Task to complete
Examine each line of the data. Copy those that contain the string "Peltigera".

Records from a collection:

==================================================

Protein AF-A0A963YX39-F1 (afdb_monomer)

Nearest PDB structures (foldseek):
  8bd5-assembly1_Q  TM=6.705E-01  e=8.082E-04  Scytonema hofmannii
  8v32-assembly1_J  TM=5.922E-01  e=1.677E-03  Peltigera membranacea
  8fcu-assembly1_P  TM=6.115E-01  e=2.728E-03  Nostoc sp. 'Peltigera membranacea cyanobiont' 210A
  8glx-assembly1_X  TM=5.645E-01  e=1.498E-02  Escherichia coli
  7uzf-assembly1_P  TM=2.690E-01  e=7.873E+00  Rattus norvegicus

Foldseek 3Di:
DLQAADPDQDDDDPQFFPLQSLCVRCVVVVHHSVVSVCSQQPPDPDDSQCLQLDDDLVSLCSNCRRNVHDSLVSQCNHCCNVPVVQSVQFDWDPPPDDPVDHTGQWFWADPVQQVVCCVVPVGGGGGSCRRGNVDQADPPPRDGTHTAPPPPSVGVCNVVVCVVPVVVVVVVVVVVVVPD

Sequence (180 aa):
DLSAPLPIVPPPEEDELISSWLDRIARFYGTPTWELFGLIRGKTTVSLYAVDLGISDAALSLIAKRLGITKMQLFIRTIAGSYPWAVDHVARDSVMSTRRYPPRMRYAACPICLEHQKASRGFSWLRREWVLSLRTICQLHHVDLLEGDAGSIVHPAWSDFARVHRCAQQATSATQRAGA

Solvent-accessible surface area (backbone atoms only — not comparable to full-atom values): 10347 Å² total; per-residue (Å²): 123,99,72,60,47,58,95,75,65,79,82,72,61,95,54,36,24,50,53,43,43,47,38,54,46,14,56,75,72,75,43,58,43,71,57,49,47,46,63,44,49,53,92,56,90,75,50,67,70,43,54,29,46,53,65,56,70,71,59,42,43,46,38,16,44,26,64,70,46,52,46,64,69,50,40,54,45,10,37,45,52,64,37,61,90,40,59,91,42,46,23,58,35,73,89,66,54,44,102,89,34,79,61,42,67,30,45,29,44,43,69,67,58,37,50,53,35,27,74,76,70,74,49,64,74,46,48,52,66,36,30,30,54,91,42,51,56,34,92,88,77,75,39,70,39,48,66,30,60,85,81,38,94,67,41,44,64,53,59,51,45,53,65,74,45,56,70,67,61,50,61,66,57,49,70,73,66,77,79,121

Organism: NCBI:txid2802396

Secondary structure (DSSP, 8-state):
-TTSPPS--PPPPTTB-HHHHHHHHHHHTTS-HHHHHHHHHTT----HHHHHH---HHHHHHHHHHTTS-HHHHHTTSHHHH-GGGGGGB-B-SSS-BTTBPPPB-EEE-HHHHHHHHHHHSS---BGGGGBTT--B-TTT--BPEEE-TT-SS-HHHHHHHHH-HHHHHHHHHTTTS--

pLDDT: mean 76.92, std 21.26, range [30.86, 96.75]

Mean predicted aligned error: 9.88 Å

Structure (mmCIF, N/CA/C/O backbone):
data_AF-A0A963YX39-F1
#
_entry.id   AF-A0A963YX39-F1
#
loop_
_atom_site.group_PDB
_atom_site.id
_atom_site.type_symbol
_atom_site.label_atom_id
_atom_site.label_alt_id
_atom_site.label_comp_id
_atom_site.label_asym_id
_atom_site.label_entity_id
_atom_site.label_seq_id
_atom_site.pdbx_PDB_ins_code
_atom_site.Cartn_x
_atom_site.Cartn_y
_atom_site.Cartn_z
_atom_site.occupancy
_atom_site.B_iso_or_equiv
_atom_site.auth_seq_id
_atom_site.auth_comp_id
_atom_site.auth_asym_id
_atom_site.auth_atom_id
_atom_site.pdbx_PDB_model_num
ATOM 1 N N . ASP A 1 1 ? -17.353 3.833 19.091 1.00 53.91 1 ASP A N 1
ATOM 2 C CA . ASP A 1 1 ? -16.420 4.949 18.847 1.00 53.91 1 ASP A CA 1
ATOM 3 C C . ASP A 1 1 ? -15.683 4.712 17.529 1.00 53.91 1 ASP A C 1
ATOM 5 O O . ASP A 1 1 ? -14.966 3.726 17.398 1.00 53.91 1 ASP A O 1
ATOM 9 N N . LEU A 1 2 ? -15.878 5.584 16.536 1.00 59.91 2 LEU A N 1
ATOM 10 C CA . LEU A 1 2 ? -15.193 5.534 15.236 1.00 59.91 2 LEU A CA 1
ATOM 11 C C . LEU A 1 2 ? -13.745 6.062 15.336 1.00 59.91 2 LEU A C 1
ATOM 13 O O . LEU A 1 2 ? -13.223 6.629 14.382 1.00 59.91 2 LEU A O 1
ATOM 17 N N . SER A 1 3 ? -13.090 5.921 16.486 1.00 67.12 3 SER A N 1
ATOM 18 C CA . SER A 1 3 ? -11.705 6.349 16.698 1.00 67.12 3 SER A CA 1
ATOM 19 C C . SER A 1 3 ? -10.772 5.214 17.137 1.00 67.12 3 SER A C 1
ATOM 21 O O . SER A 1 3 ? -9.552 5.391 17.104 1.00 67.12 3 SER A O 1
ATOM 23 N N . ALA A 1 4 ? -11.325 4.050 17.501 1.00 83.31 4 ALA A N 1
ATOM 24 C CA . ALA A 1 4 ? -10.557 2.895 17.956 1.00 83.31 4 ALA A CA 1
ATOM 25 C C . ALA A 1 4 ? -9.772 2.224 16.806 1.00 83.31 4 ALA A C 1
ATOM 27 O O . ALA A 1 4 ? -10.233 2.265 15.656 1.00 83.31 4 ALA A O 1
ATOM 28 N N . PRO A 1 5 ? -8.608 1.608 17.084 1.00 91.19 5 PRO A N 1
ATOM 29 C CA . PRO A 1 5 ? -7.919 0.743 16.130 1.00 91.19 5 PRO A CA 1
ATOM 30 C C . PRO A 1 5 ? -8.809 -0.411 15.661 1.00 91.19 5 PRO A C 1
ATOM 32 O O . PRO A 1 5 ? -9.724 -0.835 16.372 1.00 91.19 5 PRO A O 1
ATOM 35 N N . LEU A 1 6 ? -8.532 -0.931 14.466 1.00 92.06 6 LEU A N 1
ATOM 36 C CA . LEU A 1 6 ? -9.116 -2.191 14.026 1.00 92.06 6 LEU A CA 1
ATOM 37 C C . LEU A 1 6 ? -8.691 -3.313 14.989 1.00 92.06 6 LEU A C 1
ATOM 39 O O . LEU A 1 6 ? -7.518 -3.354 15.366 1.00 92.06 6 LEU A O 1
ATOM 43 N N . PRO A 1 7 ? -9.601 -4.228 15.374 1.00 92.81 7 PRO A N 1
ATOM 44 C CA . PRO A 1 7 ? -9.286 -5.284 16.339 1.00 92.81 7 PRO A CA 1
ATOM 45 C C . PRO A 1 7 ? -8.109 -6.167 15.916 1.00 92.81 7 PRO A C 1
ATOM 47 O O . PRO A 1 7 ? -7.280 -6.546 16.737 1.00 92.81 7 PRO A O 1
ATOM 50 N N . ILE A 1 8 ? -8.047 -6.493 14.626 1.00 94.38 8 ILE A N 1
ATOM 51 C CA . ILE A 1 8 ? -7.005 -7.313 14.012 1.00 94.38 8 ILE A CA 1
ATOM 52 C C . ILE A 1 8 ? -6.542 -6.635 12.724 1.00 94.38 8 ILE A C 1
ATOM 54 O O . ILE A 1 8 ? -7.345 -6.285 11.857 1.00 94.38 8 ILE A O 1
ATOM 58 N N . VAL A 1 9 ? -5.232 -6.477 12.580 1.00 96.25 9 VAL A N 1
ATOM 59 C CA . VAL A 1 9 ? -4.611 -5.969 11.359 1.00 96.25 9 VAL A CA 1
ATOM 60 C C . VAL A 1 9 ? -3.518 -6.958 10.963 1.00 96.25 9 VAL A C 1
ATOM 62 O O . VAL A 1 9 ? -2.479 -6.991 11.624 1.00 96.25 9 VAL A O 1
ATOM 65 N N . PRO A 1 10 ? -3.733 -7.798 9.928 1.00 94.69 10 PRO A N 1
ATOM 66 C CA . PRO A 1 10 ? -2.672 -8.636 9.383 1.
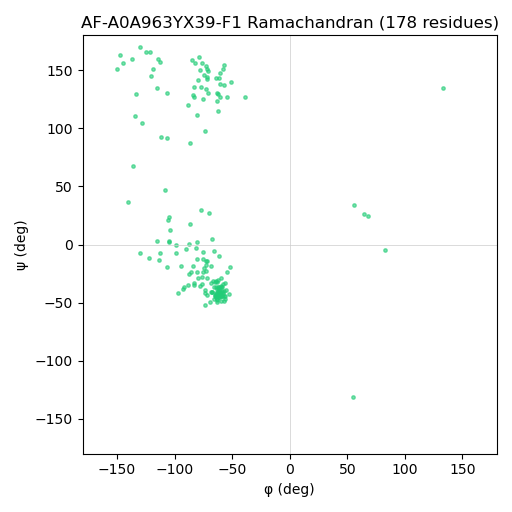00 94.69 10 PRO A CA 1
ATOM 67 C C . PRO A 1 10 ? -1.426 -7.797 9.067 1.00 94.69 10 PRO A C 1
ATOM 69 O O . PRO A 1 10 ? -1.576 -6.676 8.571 1.00 94.69 10 PRO A O 1
ATOM 72 N N . PRO A 1 11 ? -0.209 -8.294 9.338 1.00 96.06 11 PRO A N 1
ATOM 73 C CA . PRO A 1 11 ? 0.997 -7.521 9.086 1.00 96.06 11 PRO A CA 1
ATOM 74 C C . PRO A 1 11 ? 1.165 -7.243 7.579 1.00 96.06 11 PRO A C 1
ATOM 76 O O . PRO A 1 11 ? 0.839 -8.112 6.762 1.00 96.06 11 PRO A O 1
ATOM 79 N N . PRO A 1 12 ? 1.666 -6.054 7.202 1.00 96.56 12 PRO A N 1
ATOM 80 C CA . PRO A 1 12 ? 2.036 -5.762 5.820 1.00 96.56 12 PRO A CA 1
ATOM 81 C C . PRO A 1 12 ? 3.310 -6.516 5.435 1.00 96.56 12 PRO A C 1
ATOM 83 O O . PRO A 1 12 ? 4.185 -6.713 6.285 1.00 96.56 12 PRO A O 1
ATOM 86 N N . GLU A 1 13 ? 3.466 -6.851 4.154 1.00 96.31 13 GLU A N 1
ATOM 87 C CA . GLU A 1 13 ? 4.774 -7.287 3.644 1.00 96.31 13 GLU A CA 1
ATOM 88 C C . GLU A 1 13 ? 5.718 -6.086 3.451 1.00 96.31 13 GLU A C 1
ATOM 90 O O . GLU A 1 13 ? 5.294 -4.933 3.315 1.00 96.31 13 GLU A O 1
ATOM 95 N N . GLU A 1 14 ? 7.027 -6.345 3.476 1.00 95.31 14 GLU A N 1
ATOM 96 C CA . GLU A 1 14 ? 8.064 -5.304 3.518 1.00 95.31 14 GLU A CA 1
ATOM 97 C C . GLU A 1 14 ? 8.005 -4.340 2.329 1.00 95.31 14 GLU A C 1
ATOM 99 O O . GLU A 1 14 ? 8.148 -3.128 2.510 1.00 95.31 14 GLU A O 1
ATOM 104 N N . ASP A 1 15 ? 7.754 -4.869 1.132 1.00 95.75 15 ASP A N 1
ATOM 105 C CA . ASP A 1 15 ? 7.682 -4.142 -0.132 1.00 95.75 15 ASP A CA 1
ATOM 106 C C . ASP A 1 15 ? 6.240 -3.930 -0.610 1.00 95.75 15 ASP A C 1
ATOM 108 O O . ASP A 1 15 ? 6.029 -3.530 -1.748 1.00 95.75 15 ASP A O 1
ATOM 112 N N . GLU A 1 16 ? 5.233 -4.166 0.231 1.00 95.44 16 GLU A N 1
ATOM 113 C CA . GLU A 1 16 ? 3.827 -4.050 -0.157 1.00 95.44 16 GLU A CA 1
ATOM 114 C C . GLU A 1 16 ? 3.368 -2.586 -0.285 1.00 95.44 16 GLU A C 1
ATOM 116 O O . GLU A 1 16 ? 3.827 -1.692 0.442 1.00 95.44 16 GLU A O 1
ATOM 121 N N . LEU A 1 17 ? 2.461 -2.344 -1.240 1.00 93.12 17 LEU A N 1
ATOM 122 C CA . LEU A 1 17 ? 1.687 -1.104 -1.364 1.00 93.12 17 LEU A CA 1
ATOM 123 C C . LEU A 1 17 ? 0.626 -1.005 -0.269 1.00 93.12 17 LEU A C 1
ATOM 125 O O . LEU A 1 17 ? -0.023 -1.992 0.074 1.00 93.12 17 LEU A O 1
ATOM 129 N N . ILE A 1 18 ? 0.370 0.203 0.230 1.00 94.19 18 ILE A N 1
ATOM 130 C CA . ILE A 1 18 ? -0.627 0.407 1.288 1.00 94.19 18 ILE A CA 1
ATOM 131 C C . ILE A 1 18 ? -2.026 0.026 0.786 1.00 94.19 18 ILE A C 1
ATOM 133 O O . ILE A 1 18 ? -2.785 -0.594 1.526 1.00 94.19 18 ILE A O 1
ATOM 137 N N . SER A 1 19 ? -2.364 0.324 -0.468 1.00 90.06 19 SER A N 1
ATOM 138 C CA . SER A 1 19 ? -3.630 -0.092 -1.087 1.00 90.06 19 SER A CA 1
ATOM 139 C C . SER A 1 19 ? -3.804 -1.615 -1.150 1.00 90.06 19 SER A C 1
ATOM 141 O O . SER A 1 19 ? -4.882 -2.110 -0.824 1.00 90.06 19 SER A O 1
ATOM 143 N N . SER A 1 20 ? -2.745 -2.358 -1.495 1.00 91.62 20 SER A N 1
ATOM 144 C CA . SER A 1 20 ? -2.718 -3.831 -1.477 1.00 91.62 20 SER A CA 1
ATOM 145 C C . SER A 1 20 ? -2.915 -4.376 -0.064 1.00 91.62 20 SER A C 1
ATOM 147 O O . SER A 1 20 ? -3.728 -5.273 0.164 1.00 91.62 20 SER A O 1
ATOM 149 N N . TRP A 1 21 ? -2.227 -3.781 0.909 1.00 95.62 21 TRP A N 1
ATOM 150 C CA . TRP A 1 21 ? -2.356 -4.175 2.305 1.00 95.62 21 TRP A CA 1
ATOM 151 C C . TRP A 1 21 ? -3.771 -3.922 2.842 1.00 95.62 21 TRP A C 1
ATOM 153 O O . TRP A 1 21 ? -4.368 -4.798 3.469 1.00 95.62 21 TRP A O 1
ATOM 163 N N . LEU A 1 22 ? -4.351 -2.757 2.538 1.00 91.69 22 LEU A N 1
ATOM 164 C CA . LEU A 1 22 ? -5.731 -2.419 2.889 1.00 91.69 22 LEU A CA 1
ATOM 165 C C . LEU A 1 22 ? -6.745 -3.370 2.245 1.00 91.69 22 LEU A C 1
ATOM 167 O O . LEU A 1 22 ? -7.719 -3.729 2.902 1.00 91.69 22 LEU A O 1
ATOM 171 N N . ASP A 1 23 ? -6.509 -3.820 1.011 1.00 88.81 23 ASP A N 1
ATOM 172 C CA . ASP A 1 23 ? -7.349 -4.827 0.356 1.00 88.81 23 ASP A CA 1
ATOM 173 C C . ASP A 1 23 ? -7.309 -6.173 1.086 1.00 88.81 23 ASP A C 1
ATOM 175 O O . ASP A 1 23 ? -8.348 -6.781 1.349 1.00 88.81 23 ASP A O 1
ATOM 179 N N . ARG A 1 24 ? -6.124 -6.616 1.513 1.00 93.12 24 ARG A N 1
ATOM 180 C CA . ARG A 1 24 ? -5.990 -7.835 2.321 1.00 93.12 24 ARG A CA 1
ATOM 181 C C . ARG A 1 24 ? -6.691 -7.725 3.669 1.00 93.12 24 ARG A C 1
ATOM 183 O O . ARG A 1 24 ? -7.345 -8.680 4.086 1.00 93.12 24 ARG A O 1
ATOM 190 N N . ILE A 1 25 ? -6.579 -6.578 4.341 1.00 93.38 25 ILE A N 1
ATOM 191 C CA . ILE A 1 25 ? -7.309 -6.325 5.588 1.00 93.38 25 ILE A CA 1
ATOM 192 C C . ILE A 1 25 ? -8.820 -6.372 5.313 1.00 93.38 25 ILE A C 1
ATOM 194 O O . ILE A 1 25 ? -9.551 -7.035 6.041 1.00 93.38 25 ILE A O 1
ATOM 198 N N . ALA A 1 26 ? -9.299 -5.741 4.240 1.00 87.00 26 ALA A N 1
ATOM 199 C CA . ALA A 1 26 ? -10.718 -5.741 3.879 1.00 87.00 26 ALA A CA 1
ATOM 200 C C . ALA A 1 26 ? -11.252 -7.160 3.635 1.00 87.00 26 ALA A C 1
ATOM 202 O O . ALA A 1 26 ? -12.278 -7.540 4.202 1.00 87.00 26 ALA A O 1
ATOM 203 N N . ARG A 1 27 ? -10.497 -7.987 2.901 1.00 87.56 27 ARG A N 1
ATOM 204 C CA . ARG A 1 27 ? -10.812 -9.410 2.692 1.00 87.56 27 ARG A CA 1
ATOM 205 C C . ARG A 1 27 ? -10.843 -10.204 3.991 1.00 87.56 27 ARG A C 1
ATOM 207 O O . ARG A 1 27 ? -11.726 -11.039 4.149 1.00 87.56 27 ARG A O 1
ATOM 214 N N . PHE A 1 28 ? -9.926 -9.933 4.921 1.00 89.88 28 PHE A N 1
ATOM 215 C CA . PHE A 1 28 ? -9.932 -10.563 6.244 1.00 89.88 28 PHE A CA 1
ATOM 216 C C . PHE A 1 28 ? -11.234 -10.275 7.010 1.00 89.88 28 PHE A C 1
ATOM 218 O O . PHE A 1 28 ? -11.767 -11.161 7.670 1.00 89.88 28 PHE A O 1
ATOM 225 N N . TYR A 1 29 ? -11.785 -9.066 6.867 1.00 87.75 29 TYR A N 1
ATOM 226 C CA . TYR A 1 29 ? -13.071 -8.676 7.455 1.00 87.75 29 TYR A CA 1
ATOM 227 C C . TYR A 1 29 ? -14.296 -9.004 6.584 1.00 87.75 29 TYR A C 1
ATOM 229 O O . TYR A 1 29 ? -15.417 -8.692 6.980 1.00 87.75 29 TYR A O 1
ATOM 237 N N . GLY A 1 30 ? -14.115 -9.607 5.404 1.00 87.06 30 GLY A N 1
ATOM 238 C CA . GLY A 1 30 ? -15.214 -9.915 4.485 1.00 87.06 30 GLY A CA 1
ATOM 239 C C . GLY A 1 30 ? -15.934 -8.682 3.922 1.00 87.06 30 GLY A C 1
ATOM 240 O O . GLY A 1 30 ? -17.106 -8.777 3.567 1.00 87.06 30 GLY A O 1
ATOM 241 N N . THR A 1 31 ? -15.262 -7.530 3.845 1.00 86.19 31 THR A N 1
ATOM 242 C CA . THR A 1 31 ? -15.832 -6.259 3.362 1.00 86.19 31 THR A CA 1
ATOM 243 C C . THR A 1 31 ? -15.086 -5.756 2.119 1.00 86.19 31 THR A C 1
ATOM 245 O O . THR A 1 31 ? -13.897 -6.041 1.955 1.00 86.19 31 THR A O 1
ATOM 248 N N . PRO A 1 32 ? -15.738 -5.003 1.217 1.00 83.62 32 PRO A N 1
ATOM 249 C CA . PRO A 1 32 ? -15.051 -4.322 0.130 1.00 83.62 32 PRO A CA 1
ATOM 250 C C . PRO A 1 32 ? -14.028 -3.286 0.621 1.00 83.62 32 PRO A C 1
ATOM 252 O O . PRO A 1 32 ? -14.267 -2.517 1.552 1.00 83.62 32 PRO A O 1
ATOM 255 N N . THR A 1 33 ? -12.904 -3.174 -0.085 1.00 83.62 33 THR A N 1
ATOM 256 C CA . THR A 1 33 ? -11.792 -2.277 0.283 1.00 83.62 33 THR A CA 1
ATOM 257 C C . THR A 1 33 ? -12.191 -0.811 0.371 1.00 83.62 33 THR A C 1
ATOM 259 O O . THR A 1 33 ? -11.723 -0.100 1.256 1.00 83.62 33 THR A O 1
ATOM 262 N N . TRP A 1 34 ? -13.087 -0.340 -0.499 1.00 81.44 34 TRP A N 1
ATOM 263 C CA . TRP A 1 34 ? -13.580 1.040 -0.451 1.00 81.44 34 TRP A CA 1
ATOM 264 C C . TRP A 1 34 ? -14.424 1.323 0.801 1.00 81.44 34 TRP A C 1
ATOM 266 O O . TRP A 1 34 ? -14.397 2.448 1.303 1.00 81.44 34 TRP A O 1
ATOM 276 N N . GLU A 1 35 ? -15.136 0.320 1.318 1.00 82.06 35 GLU A N 1
ATOM 277 C CA . GLU A 1 35 ? -15.964 0.435 2.517 1.00 82.06 35 GLU A CA 1
ATOM 278 C C . GLU A 1 35 ? -15.072 0.493 3.760 1.00 82.06 35 GLU A C 1
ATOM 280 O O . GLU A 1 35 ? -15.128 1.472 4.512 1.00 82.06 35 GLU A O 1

==================================================

Exercise result
  8v32-assembly1_J  TM=5.922E-01  e=1.677E-03  Peltigera membranacea
  8fcu-assembly1_P  TM=6.115E-01  e=2.728E-03  Nostoc sp. 'Peltigera membranacea cyanobiont' 210A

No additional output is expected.